Tuesday, December 9, 2008

Questions Not To Be Asked: Brigham Young University Censorship of Student's Art Exhibit

Fascinating account yesterday on several blogs about an art project at Brigham Young University that has proven surprisingly controversial. I first read about this incident on John Aravosis’s America Blog, which links to commentary on Dan Savage’s website (www.americablog.com/2008/12/gay-bashing-mormons-censor-byu-art.html). Pictures from the project, as well as commentary about it by Michael, the BYU student who inadvertently caused the controversy simply by producing a stunning exhibit of photos, are at http://areyou1too.blogspot.com/2008/11/fine-art-portrait-project.html.*

Here’s what seems to have happened: for his final project in his Fine Arts class, Michael took photos of openly gay BYU students and of a non-gay family member or supporter of each student. He arranged the faces side by side in pairs in his gallery showing.**

There was no indication of which of the two faces was gay. This was the point of the exhibit—or one of its points: namely, as Michael notes on his blog, to emphasize that God creates each of us as we are, as equals, as equally beloved creations of God’s nurturing hands.****

It is we who add the interpretations that designate one person as acceptable and the other as not acceptable. The exhibit disrupts our tendency to classify in ways that exalt some and demean others. It forces us to admit that, without superimposed labels, we don’t actually even know who is the enemy and who the friend—who is gay and who is straight, who is abnormal and who normal, who is damned and who is saved.

This insight evidently proved too challenging and disruptive for BYU and the Mormon culture the university enshrines. A day or so ago, Michael discovered through a friend that his photos had been removed from the exhibit of final projects. To disguise the censorship, the school officials who removed the photos re-arranged the remaining projects so that no one could see that one project had been censored.

What’s fascinating to me about this story is how controversial a seemingly innocuous artistic observation can be: that we appropriate our world through interpretive devices, and some of these devices can be toxic, when they are imposed by those who need for us ally with them in hating others. In hating them merely and solely for who they happen to be. For who God made them to be.

Had a BYU art student taken Mapplethorpe-like male nude photos, or had she photographed a crucifix upside down in a bottle of urine, one could have anticipated the heavy hand of religious censorship. But all Michael did was photograph faces. And juxtapose those faces side by side. Without labels to tell us how we should read those faces.
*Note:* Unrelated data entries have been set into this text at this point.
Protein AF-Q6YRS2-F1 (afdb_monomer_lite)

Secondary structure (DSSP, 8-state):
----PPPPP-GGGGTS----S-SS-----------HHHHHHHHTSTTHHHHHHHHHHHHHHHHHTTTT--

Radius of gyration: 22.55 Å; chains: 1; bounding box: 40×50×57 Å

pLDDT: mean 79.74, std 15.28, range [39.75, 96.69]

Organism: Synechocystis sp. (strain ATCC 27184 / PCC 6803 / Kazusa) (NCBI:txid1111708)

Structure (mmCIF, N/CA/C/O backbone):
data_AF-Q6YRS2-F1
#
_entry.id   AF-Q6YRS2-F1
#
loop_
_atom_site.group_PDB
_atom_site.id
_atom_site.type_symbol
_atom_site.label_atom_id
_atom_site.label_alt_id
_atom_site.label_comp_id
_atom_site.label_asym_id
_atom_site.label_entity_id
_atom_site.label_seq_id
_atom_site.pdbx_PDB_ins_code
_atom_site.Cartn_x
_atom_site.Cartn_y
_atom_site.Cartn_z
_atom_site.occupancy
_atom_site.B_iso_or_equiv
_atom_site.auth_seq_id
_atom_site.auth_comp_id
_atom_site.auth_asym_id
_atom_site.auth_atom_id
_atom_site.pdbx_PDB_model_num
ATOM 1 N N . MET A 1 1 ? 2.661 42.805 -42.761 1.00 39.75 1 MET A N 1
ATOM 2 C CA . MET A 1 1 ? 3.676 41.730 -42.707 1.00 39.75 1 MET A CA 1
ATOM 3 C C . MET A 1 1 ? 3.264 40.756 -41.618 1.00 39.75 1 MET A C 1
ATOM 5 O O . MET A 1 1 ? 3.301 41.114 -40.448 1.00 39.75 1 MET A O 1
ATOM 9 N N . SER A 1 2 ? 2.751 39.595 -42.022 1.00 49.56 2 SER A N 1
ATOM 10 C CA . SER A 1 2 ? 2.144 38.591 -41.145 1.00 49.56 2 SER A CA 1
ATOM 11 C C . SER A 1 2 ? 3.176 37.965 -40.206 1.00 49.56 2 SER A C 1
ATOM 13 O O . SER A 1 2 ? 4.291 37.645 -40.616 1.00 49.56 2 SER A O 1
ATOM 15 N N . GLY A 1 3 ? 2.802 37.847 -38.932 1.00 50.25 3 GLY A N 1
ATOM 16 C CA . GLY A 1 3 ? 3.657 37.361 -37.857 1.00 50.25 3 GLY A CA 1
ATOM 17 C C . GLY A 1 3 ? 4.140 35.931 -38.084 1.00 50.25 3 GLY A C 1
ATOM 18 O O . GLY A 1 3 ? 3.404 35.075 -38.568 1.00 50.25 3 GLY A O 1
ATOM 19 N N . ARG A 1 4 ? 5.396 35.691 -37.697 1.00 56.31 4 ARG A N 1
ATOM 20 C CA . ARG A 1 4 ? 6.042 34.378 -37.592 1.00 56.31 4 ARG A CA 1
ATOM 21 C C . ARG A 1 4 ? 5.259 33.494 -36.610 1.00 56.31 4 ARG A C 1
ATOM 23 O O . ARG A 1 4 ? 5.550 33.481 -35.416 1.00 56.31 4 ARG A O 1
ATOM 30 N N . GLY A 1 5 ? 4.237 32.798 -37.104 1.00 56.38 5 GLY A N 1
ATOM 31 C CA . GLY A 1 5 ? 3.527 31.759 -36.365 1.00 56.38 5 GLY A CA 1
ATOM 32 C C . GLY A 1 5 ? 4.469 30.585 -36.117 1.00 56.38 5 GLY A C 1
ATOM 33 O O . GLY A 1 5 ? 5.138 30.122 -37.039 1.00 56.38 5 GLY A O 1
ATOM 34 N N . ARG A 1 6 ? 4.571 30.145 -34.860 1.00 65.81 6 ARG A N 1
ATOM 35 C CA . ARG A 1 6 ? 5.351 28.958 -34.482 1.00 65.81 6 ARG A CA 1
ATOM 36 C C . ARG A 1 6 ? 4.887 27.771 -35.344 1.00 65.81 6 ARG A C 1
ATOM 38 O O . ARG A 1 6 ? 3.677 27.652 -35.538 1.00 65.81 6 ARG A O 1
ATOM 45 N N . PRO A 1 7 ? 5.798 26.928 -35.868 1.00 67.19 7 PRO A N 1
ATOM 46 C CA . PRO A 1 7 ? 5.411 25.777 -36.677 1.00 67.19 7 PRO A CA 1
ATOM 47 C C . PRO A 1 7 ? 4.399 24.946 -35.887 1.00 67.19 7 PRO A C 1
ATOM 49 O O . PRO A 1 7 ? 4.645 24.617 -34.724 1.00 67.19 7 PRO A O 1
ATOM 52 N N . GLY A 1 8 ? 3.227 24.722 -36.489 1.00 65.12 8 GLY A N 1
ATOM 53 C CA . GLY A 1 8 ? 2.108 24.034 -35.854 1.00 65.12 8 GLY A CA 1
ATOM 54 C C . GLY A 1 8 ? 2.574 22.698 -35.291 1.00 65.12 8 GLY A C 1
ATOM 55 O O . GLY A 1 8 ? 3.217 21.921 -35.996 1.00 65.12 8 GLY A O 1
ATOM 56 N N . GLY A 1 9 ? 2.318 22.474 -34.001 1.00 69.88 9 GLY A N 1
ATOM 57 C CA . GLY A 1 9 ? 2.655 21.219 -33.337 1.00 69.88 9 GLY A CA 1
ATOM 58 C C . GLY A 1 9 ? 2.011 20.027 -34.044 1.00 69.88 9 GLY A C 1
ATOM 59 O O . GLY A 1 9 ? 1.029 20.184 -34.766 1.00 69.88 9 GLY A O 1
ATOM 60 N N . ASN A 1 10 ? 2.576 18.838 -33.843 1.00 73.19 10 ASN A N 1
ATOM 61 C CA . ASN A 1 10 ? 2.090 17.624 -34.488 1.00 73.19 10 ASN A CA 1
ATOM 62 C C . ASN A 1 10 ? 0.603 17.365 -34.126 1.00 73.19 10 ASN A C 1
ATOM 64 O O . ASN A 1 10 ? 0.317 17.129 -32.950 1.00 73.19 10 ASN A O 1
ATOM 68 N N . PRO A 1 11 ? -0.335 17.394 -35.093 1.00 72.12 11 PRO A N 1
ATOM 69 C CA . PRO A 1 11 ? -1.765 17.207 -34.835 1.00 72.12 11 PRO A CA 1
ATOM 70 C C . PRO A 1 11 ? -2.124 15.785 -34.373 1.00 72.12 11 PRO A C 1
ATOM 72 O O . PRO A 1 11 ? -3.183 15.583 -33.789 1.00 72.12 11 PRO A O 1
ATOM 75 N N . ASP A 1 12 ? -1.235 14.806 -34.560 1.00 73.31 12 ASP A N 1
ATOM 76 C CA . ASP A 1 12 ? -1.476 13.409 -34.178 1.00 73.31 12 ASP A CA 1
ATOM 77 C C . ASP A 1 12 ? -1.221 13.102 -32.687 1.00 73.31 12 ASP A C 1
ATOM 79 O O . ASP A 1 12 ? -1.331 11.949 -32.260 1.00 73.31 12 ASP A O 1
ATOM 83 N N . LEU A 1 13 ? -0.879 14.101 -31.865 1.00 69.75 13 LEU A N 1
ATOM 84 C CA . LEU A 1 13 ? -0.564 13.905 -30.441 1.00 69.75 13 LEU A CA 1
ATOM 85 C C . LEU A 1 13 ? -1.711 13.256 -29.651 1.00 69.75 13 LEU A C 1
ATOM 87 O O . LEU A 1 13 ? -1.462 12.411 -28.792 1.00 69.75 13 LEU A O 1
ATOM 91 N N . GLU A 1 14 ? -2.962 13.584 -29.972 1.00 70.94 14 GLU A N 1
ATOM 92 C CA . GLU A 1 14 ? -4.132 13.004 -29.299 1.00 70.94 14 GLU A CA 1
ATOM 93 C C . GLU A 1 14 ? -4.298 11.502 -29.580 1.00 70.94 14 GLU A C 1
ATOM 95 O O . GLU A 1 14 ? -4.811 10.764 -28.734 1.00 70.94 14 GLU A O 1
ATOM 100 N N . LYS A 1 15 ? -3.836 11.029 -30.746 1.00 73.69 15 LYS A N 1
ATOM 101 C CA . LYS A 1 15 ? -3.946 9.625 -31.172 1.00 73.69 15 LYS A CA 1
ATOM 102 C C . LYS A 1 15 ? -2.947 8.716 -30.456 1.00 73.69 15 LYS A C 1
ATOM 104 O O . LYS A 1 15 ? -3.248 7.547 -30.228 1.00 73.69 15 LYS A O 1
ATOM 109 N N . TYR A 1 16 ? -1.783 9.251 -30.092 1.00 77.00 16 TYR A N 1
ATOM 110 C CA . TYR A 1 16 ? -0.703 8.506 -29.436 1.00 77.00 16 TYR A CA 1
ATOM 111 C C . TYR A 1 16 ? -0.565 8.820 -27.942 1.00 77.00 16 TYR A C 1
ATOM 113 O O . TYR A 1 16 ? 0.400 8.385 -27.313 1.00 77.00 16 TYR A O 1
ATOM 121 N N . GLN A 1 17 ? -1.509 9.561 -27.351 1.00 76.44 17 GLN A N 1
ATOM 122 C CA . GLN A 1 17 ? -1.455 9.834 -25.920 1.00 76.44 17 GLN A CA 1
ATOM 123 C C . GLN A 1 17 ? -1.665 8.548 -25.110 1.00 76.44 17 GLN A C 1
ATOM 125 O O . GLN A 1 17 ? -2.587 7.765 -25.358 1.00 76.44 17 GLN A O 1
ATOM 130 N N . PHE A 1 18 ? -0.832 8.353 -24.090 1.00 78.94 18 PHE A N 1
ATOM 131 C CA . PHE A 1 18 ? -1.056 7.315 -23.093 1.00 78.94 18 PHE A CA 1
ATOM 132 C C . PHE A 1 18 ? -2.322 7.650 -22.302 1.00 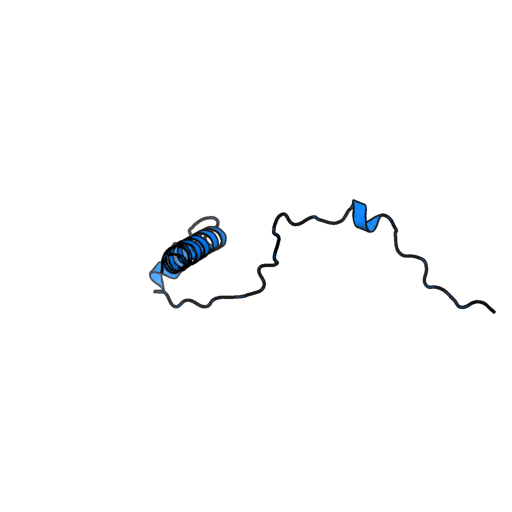78.94 18 PHE A C 1
ATOM 134 O O . PHE A 1 18 ? -2.373 8.650 -21.587 1.00 78.94 18 PHE A O 1
ATOM 141 N N . LYS A 1 19 ? -3.354 6.812 -22.422 1.00 73.06 19 LYS A N 1
ATOM 142 C CA . LYS A 1 19 ? -4.565 6.932 -21.607 1.00 73.06 19 LYS A CA 1
ATOM 143 C C . LYS A 1 19 ? -4.361 6.179 -20.298 1.00 73.06 19 LYS A C 1
ATOM 145 O O . LYS A 1 19 ? -4.188 4.96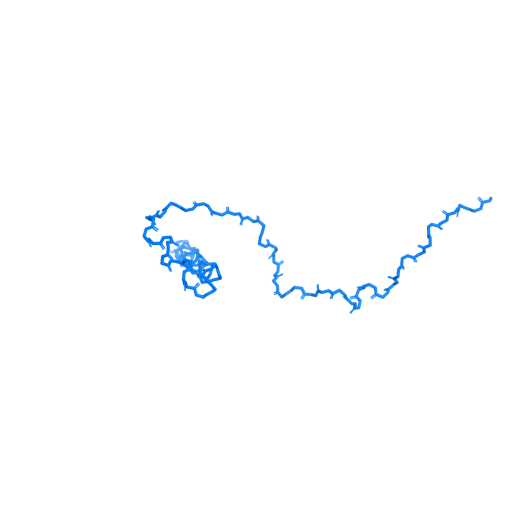3 -20.300 1.00 73.06 19 LYS A O 1
ATOM 150 N N . SER A 1 20 ? -4.375 6.907 -19.185 1.00 73.94 20 S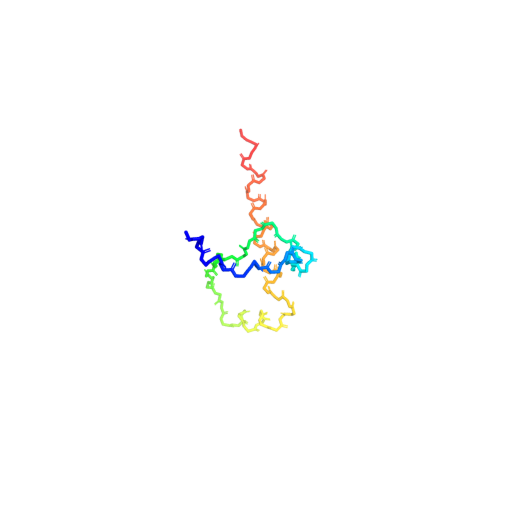ER A N 1
ATOM 151 C CA . SER A 1 20 ? -4.415 6.295 -17.858 1.00 73.94 20 SER A CA 1
ATOM 152 C C . SER A 1 20 ? -5.823 5.748 -17.591 1.00 73.94 20 SER A C 1
ATOM 154 O O . SER A 1 20 ? -6.794 6.453 -17.863 1.00 73.94 20 SER A O 1
ATOM 156 N N . PRO A 1 21 ? -5.971 4.529 -17.043 1.00 72.75 21 PRO A N 1
ATOM 157 C CA . PRO A 1 21 ? -7.274 3.982 -16.662 1.00 72.75 21 PRO A CA 1
ATOM 158 C C . PRO A 1 21 ? -7.853 4.620 -15.386 1.00 72.75 21 PRO A C 1
ATOM 160 O O . PRO A 1 21 ? -8.965 4.285 -14.988 1.00 72.75 21 PRO A O 1
ATOM 163 N N . VAL A 1 22 ? -7.101 5.495 -14.708 1.00 72.00 22 VAL A N 1
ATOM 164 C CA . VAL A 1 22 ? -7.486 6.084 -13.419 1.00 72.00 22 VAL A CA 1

To tell us whom to love and whom to hate.

That this powerful, but entirely acceptable, final project statement would elicit censorship tells us—well, it tells me, at least—a great deal about where the churches have gone today, when it comes to loving or hating gay faces, gay human beings. The censorship here speaks volumes about the church’s obdurate and pathological need to maintain its labels at all cost—good-bad, acceptable-unacceptable, beloved-hated, saved-damned, straight-gay.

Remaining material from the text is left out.